Problem to solve:
Please repeat, from the entries that follow, the lines from the one containing "ATOM 59 O O" through the one containing "ATOM 64 C CA" exactly, adding nothing.

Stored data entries
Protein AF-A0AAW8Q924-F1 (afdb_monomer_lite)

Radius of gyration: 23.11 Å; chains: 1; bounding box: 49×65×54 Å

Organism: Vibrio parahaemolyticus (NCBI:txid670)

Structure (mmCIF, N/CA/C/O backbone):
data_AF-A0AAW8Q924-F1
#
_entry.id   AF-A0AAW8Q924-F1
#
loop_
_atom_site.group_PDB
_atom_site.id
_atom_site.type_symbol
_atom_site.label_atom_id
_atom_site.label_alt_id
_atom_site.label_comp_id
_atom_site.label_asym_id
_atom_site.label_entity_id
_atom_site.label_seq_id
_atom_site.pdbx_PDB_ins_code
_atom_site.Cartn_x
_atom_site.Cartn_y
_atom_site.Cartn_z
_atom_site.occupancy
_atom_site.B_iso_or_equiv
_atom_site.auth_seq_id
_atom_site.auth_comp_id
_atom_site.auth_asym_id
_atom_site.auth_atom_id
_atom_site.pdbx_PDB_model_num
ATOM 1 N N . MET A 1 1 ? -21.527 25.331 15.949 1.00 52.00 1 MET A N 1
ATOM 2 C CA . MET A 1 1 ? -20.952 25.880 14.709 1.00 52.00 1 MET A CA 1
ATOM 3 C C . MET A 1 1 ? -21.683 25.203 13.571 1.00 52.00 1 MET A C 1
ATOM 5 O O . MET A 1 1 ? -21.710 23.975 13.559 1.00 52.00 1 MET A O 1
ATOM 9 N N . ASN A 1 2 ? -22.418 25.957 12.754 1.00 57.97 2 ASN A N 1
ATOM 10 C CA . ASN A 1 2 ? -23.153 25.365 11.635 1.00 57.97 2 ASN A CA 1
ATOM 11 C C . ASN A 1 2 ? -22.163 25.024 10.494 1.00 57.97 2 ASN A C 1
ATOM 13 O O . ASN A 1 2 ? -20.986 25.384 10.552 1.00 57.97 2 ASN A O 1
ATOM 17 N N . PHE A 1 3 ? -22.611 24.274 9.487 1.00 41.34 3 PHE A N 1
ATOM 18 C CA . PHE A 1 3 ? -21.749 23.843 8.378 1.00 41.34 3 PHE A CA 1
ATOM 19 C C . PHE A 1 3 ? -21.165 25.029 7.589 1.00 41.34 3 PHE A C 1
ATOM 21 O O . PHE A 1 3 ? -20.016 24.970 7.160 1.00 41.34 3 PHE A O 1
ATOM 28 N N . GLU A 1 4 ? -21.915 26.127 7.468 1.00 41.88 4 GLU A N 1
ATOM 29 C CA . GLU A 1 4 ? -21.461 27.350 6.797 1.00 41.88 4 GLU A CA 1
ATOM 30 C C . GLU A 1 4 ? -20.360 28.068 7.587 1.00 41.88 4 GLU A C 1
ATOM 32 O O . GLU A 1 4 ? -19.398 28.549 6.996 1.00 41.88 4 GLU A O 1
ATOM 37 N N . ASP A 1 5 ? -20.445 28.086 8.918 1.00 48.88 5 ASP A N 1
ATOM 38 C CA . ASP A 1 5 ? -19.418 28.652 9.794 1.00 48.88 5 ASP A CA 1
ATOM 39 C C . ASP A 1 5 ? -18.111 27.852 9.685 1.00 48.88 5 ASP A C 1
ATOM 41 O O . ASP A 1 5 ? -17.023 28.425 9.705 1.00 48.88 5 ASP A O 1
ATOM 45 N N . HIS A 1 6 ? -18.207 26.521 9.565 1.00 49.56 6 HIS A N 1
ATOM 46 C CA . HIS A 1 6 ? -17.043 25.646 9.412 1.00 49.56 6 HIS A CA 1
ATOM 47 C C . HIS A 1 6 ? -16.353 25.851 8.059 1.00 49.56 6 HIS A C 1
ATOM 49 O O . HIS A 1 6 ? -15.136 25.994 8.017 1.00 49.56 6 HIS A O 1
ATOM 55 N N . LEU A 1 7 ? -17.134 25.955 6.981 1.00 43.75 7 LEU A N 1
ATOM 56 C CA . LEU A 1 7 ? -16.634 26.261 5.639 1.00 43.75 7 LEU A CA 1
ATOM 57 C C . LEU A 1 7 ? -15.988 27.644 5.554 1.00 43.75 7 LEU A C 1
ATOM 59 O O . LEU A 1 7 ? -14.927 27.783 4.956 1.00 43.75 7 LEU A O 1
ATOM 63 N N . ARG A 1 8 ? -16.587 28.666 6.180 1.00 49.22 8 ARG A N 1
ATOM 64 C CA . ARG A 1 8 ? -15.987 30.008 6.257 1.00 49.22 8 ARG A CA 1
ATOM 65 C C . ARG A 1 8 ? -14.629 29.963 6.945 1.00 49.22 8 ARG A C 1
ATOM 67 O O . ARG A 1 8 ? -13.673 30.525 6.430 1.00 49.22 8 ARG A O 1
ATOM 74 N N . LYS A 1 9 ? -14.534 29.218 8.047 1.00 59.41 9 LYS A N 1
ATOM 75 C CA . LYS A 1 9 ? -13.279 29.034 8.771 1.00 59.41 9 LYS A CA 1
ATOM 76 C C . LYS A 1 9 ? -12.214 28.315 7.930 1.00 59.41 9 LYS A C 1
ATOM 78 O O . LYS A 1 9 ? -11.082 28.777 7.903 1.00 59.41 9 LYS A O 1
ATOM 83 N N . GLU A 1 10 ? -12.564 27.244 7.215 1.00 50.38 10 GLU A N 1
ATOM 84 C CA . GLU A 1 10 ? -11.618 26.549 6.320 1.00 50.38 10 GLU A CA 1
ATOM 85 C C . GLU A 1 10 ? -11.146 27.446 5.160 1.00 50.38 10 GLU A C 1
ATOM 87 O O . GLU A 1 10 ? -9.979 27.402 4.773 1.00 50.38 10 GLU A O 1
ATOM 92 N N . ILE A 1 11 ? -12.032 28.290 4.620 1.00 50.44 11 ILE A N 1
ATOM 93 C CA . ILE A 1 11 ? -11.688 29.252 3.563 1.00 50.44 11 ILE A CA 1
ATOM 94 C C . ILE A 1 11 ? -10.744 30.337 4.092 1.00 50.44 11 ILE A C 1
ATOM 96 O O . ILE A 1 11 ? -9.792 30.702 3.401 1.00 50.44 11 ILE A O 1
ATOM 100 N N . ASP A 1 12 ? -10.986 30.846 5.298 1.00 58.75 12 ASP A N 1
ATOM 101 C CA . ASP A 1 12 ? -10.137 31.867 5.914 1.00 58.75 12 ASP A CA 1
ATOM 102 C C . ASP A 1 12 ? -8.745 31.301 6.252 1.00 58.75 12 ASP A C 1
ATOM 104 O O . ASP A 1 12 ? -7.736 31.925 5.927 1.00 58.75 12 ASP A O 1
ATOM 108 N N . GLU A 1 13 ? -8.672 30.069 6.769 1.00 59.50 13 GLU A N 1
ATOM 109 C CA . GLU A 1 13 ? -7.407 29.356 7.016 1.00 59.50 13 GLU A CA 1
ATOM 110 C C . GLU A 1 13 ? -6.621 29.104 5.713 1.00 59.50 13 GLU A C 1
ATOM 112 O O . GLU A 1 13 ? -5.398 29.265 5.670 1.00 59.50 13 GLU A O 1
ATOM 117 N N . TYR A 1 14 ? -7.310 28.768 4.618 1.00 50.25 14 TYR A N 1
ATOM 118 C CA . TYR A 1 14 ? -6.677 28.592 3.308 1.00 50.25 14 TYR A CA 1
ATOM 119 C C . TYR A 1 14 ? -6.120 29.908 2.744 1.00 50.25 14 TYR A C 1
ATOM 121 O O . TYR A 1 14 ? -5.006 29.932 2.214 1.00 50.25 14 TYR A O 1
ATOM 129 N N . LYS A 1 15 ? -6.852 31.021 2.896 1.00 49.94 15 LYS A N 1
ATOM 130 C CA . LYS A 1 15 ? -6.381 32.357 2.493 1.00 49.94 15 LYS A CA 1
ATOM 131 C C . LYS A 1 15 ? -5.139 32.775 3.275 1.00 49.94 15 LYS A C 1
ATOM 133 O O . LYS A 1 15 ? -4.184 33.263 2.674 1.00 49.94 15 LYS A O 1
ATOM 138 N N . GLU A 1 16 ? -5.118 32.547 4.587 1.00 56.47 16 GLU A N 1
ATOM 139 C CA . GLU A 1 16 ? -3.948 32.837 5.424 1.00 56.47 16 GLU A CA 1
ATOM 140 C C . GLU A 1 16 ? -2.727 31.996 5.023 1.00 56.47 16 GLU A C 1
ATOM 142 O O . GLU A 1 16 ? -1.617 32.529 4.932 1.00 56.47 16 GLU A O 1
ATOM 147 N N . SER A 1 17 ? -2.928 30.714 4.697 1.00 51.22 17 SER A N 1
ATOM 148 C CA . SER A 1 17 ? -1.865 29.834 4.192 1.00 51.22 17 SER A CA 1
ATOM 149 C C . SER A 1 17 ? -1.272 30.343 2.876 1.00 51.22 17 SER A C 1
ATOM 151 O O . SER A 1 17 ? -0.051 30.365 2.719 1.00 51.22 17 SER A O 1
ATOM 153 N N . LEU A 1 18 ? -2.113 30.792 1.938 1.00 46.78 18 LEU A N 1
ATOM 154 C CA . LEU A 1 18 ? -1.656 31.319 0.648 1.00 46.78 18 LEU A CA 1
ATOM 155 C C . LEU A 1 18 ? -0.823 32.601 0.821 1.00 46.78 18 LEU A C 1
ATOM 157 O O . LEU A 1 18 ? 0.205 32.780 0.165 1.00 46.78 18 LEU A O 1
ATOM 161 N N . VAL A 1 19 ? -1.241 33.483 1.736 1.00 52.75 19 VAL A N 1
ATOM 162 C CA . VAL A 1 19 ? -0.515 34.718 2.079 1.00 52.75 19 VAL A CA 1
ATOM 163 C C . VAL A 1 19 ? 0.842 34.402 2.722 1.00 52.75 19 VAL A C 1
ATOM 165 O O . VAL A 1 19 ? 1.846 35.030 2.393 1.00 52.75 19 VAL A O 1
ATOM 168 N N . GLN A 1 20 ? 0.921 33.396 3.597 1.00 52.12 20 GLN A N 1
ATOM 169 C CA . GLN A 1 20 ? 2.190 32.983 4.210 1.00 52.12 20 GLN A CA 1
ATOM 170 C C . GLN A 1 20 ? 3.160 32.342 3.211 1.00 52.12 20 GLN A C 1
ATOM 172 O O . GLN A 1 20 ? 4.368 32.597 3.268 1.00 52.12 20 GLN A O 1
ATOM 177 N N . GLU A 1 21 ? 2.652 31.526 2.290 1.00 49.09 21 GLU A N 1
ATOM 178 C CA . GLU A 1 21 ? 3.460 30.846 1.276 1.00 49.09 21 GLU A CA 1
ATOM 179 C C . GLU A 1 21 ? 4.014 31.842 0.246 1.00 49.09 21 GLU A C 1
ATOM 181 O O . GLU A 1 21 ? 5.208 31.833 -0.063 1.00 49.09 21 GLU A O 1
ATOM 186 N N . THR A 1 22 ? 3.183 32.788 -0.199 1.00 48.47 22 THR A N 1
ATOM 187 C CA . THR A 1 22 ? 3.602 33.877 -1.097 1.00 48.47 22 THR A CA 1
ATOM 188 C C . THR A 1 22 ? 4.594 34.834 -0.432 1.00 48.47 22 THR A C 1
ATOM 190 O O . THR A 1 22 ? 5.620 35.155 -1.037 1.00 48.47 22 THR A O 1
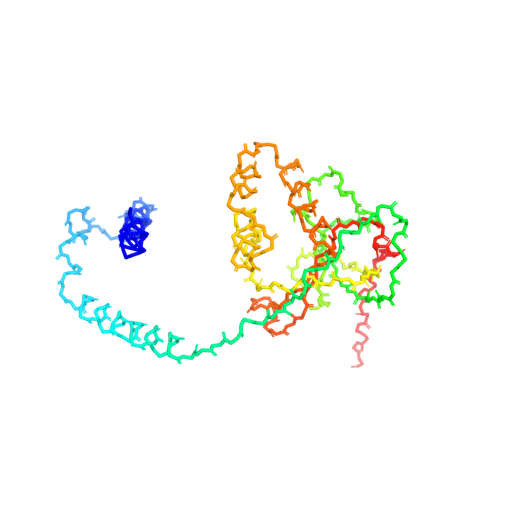ATOM 193 N N . SER A 1 23 ? 4.386 35.212 0.835 1.00 50.78 23 SER A N 1
ATOM 194 C CA . SER A 1 23 ? 5.365 35.998 1.602 1.00 50.78 23 SER A CA 1
ATOM 195 C C . SER A 1 23 ? 6.703 35.267 1.760 1.00 50.78 23 SER A C 1
ATOM 197 O O . SER A 1 23 ? 7.764 35.878 1.628 1.00 50.78 23 SER A O 1
ATOM 199 N N . SER A 1 24 ? 6.677 33.950 1.979 1.00 49.72 24 SER A N 1
ATOM 200 C CA . SER A 1 24 ? 7.887 33.127 2.121 1.00 49.72 24 SER A CA 1
ATOM 201 C C . SER A 1 24 ? 8.666 33.000 0.803 1.00 49.72 24 SER A C 1
ATOM 203 O O . SER A 1 24 ? 9.896 33.071 0.803 1.00 49.72 24 SER A O 1
ATOM 205 N N . LEU A 1 25 ? 7.967 32.892 -0.332 1.00 46.22 25 LEU A N 1
ATOM 206 C CA . LEU A 1 25 ? 8.557 32.881 -1.678 1.00 46.22 25 LEU A CA 1
ATOM 207 C C . LEU A 1 25 ? 9.214 34.219 -2.050 1.00 46.22 25 LEU A C 1
ATOM 209 O O . LEU A 1 25 ? 10.274 34.228 -2.679 1.00 46.22 25 LEU A O 1
ATOM 213 N N . ILE A 1 26 ? 8.628 35.343 -1.629 1.00 46.72 26 ILE A N 1
ATOM 214 C CA . ILE A 1 26 ? 9.195 36.686 -1.835 1.00 46.72 26 ILE A CA 1
ATOM 215 C C . ILE A 1 26 ? 10.462 36.877 -0.982 1.00 46.72 26 ILE A C 1
ATOM 217 O O . ILE A 1 26 ? 11.476 37.369 -1.481 1.00 46.72 26 ILE A O 1
ATOM 221 N N . MET A 1 27 ? 10.451 36.416 0.274 1.00 46.62 27 MET A N 1
ATOM 222 C CA . MET A 1 27 ? 11
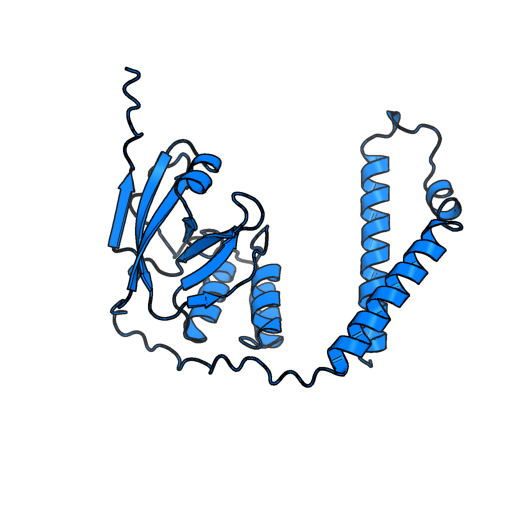.609 36.489 1.180 1.00 46.62 27 MET A CA 1
ATOM 223 C C . MET A 1 27 ? 12.772 35.578 0.753 1.00 46.62 27 MET A C 1
ATOM 225 O O . MET A 1 27 ? 13.931 35.884 1.035 1.00 46.62 27 MET A O 1
ATOM 229 N N . ALA A 1 28 ? 12.490 34.482 0.043 1.00 45.34 28 ALA A N 1
ATOM 230 C CA . ALA A 1 28 ? 13.499 33.548 -0.456 1.00 45.34 28 ALA A CA 1
ATOM 231 C C . ALA A 1 28 ? 14.286 34.066 -1.679 1.00 45.34 28 ALA A C 1
ATOM 233 O O . ALA A 1 28 ? 15.308 33.476 -2.037 1.00 45.34 28 ALA A O 1
ATOM 234 N N . ASN A 1 29 ? 13.852 35.155 -2.332 1.00 43.00 29 ASN A N 1
ATOM 235 C CA . ASN A 1 29 ? 14.564 35.729 -3.481 1.00 43.00 29 ASN A CA 1
ATOM 236 C C . ASN A 1 29 ? 14.461 37.271 -3.562 1.00 43.00 29 ASN A C 1
ATOM 238 O O . ASN A 1 29 ? 13.865 37.815 -4.499 1.00 43.00 29 ASN A O 1
ATOM 242 N N . PRO A 1 30 ? 15.084 38.001 -2.617 1.00 43.59 30 PRO A N 1
ATOM 243 C CA . PRO A 1 30 ? 14.918 39.452 -2.472 1.00 43.59 30 PRO A CA 1
ATOM 244 C C . PRO A 1 30 ? 15.471 40.272 -3.653 1.00 43.59 30 PRO A C 1
ATOM 246 O O . PRO A 1 30 ? 15.067 41.412 -3.861 1.00 43.59 30 PRO A O 1
ATOM 249 N N . ASN A 1 31 ? 16.355 39.693 -4.474 1.00 47.66 31 ASN A N 1
ATOM 250 C CA . ASN A 1 31 ? 16.968 40.376 -5.620 1.00 47.66 31 ASN A CA 1
ATOM 251 C C . ASN A 1 31 ? 16.112 40.350 -6.899 1.00 47.66 31 ASN A C 1
ATOM 253 O O . ASN A 1 31 ? 16.480 40.997 -7.879 1.00 47.66 31 ASN A O 1
ATOM 257 N N . ARG A 1 32 ? 14.989 39.615 -6.926 1.00 42.91 32 ARG A N 1
ATOM 258 C CA . ARG A 1 32 ? 14.107 39.551 -8.108 1.00 42.91 32 ARG A CA 1
ATOM 259 C C . ARG A 1 32 ? 13.033 40.642 -8.136 1.00 42.91 32 ARG A C 1
ATOM 261 O O . ARG A 1 32 ? 12.552 40.960 -9.218 1.00 42.91 32 ARG A O 1
ATOM 268 N N . HIS A 1 33 ? 12.699 41.242 -6.989 1.00 44.72 33 HIS A N 1
ATOM 269 C CA . HIS A 1 33 ? 11.678 42.291 -6.875 1.00 44.72 33 HIS A CA 1
ATOM 270 C C . HIS A 1 33 ? 12.046 43.331 -5.796 1.00 44.72 33 HIS A C 1
ATOM 272 O O . HIS A 1 33 ? 11.491 43.310 -4.700 1.00 44.72 33 HIS A O 1
ATOM 278 N N . PRO A 1 34 ? 12.954 44.280 -6.090 1.00 42.84 34 PRO A N 1
ATOM 279 C CA . PRO A 1 34 ? 13.502 45.225 -5.105 1.00 42.84 34 PRO A CA 1
ATOM 280 C C . PRO A 1 34 ? 12.518 46.312 -4.622 1.00 42.84 34 PRO A C 1
ATOM 282 O O . PRO A 1 34 ? 12.918 47.226 -3.904 1.00 42.84 34 PRO A O 1
ATOM 285 N N . HIS A 1 35 ? 11.244 46.250 -5.025 1.00 44.81 35 HIS A N 1
ATOM 286 C CA . HIS A 1 35 ? 10.235 47.285 -4.759 1.00 44.81 35 HIS A CA 1
ATOM 287 C C . HIS A 1 35 ? 9.002 46.777 -3.995 1.00 44.81 35 HIS A C 1
ATOM 289 O O . HIS A 1 35 ? 8.118 47.573 -3.695 1.00 44.81 35 HIS A O 1
ATOM 295 N N . LEU A 1 36 ? 8.926 45.479 -3.680 1.00 42.88 36 LEU A N 1
ATOM 296 C CA . LEU A 1 36 ? 7.782 44.897 -2.976 1.00 42.88 36 LEU A CA 1
ATOM 297 C C . LEU A 1 36 ? 8.107 44.744 -1.488 1.00 42.88 36 LEU A C 1
ATOM 299 O O . LEU A 1 36 ? 8.868 43.866 -1.088 1.00 42.88 36 LEU A O 1
ATOM 303 N N . THR A 1 37 ? 7.527 45.611 -0.661 1.00 50.50 37 THR A N 1
ATOM 304 C CA . THR A 1 37 ? 7.492 45.444 0.800 1.00 50.50 37 THR A CA 1
ATOM 305 C C . THR A 1 37 ? 6.219 44.701 1.213 1.00 50.50 37 THR A C 1
ATOM 307 O O . THR A 1 37 ? 5.229 44.705 0.477 1.00 50.50 37 THR A O 1
ATOM 310 N N . HIS A 1 38 ? 6.219 44.088 2.404 1.00 43.16 38 HIS A N 1
ATOM 311 C CA . HIS A 1 38 ? 5.092 43.310 2.951 1.00 43.16 38 HIS A CA 1
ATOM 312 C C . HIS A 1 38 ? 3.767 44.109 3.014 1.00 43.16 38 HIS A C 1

Exercise response:
ATOM 59 O O . LEU A 1 7 ? -14.927 27.783 4.956 1.00 43.75 7 LEU A O 1
ATOM 63 N N . ARG A 1 8 ? -16.587 28.666 6.180 1.00 49.22 8 ARG A N 1
ATOM 64 C CA . ARG A 1 8 ? -15.987 30.008 6.257 1.00 49.22 8 ARG A CA 1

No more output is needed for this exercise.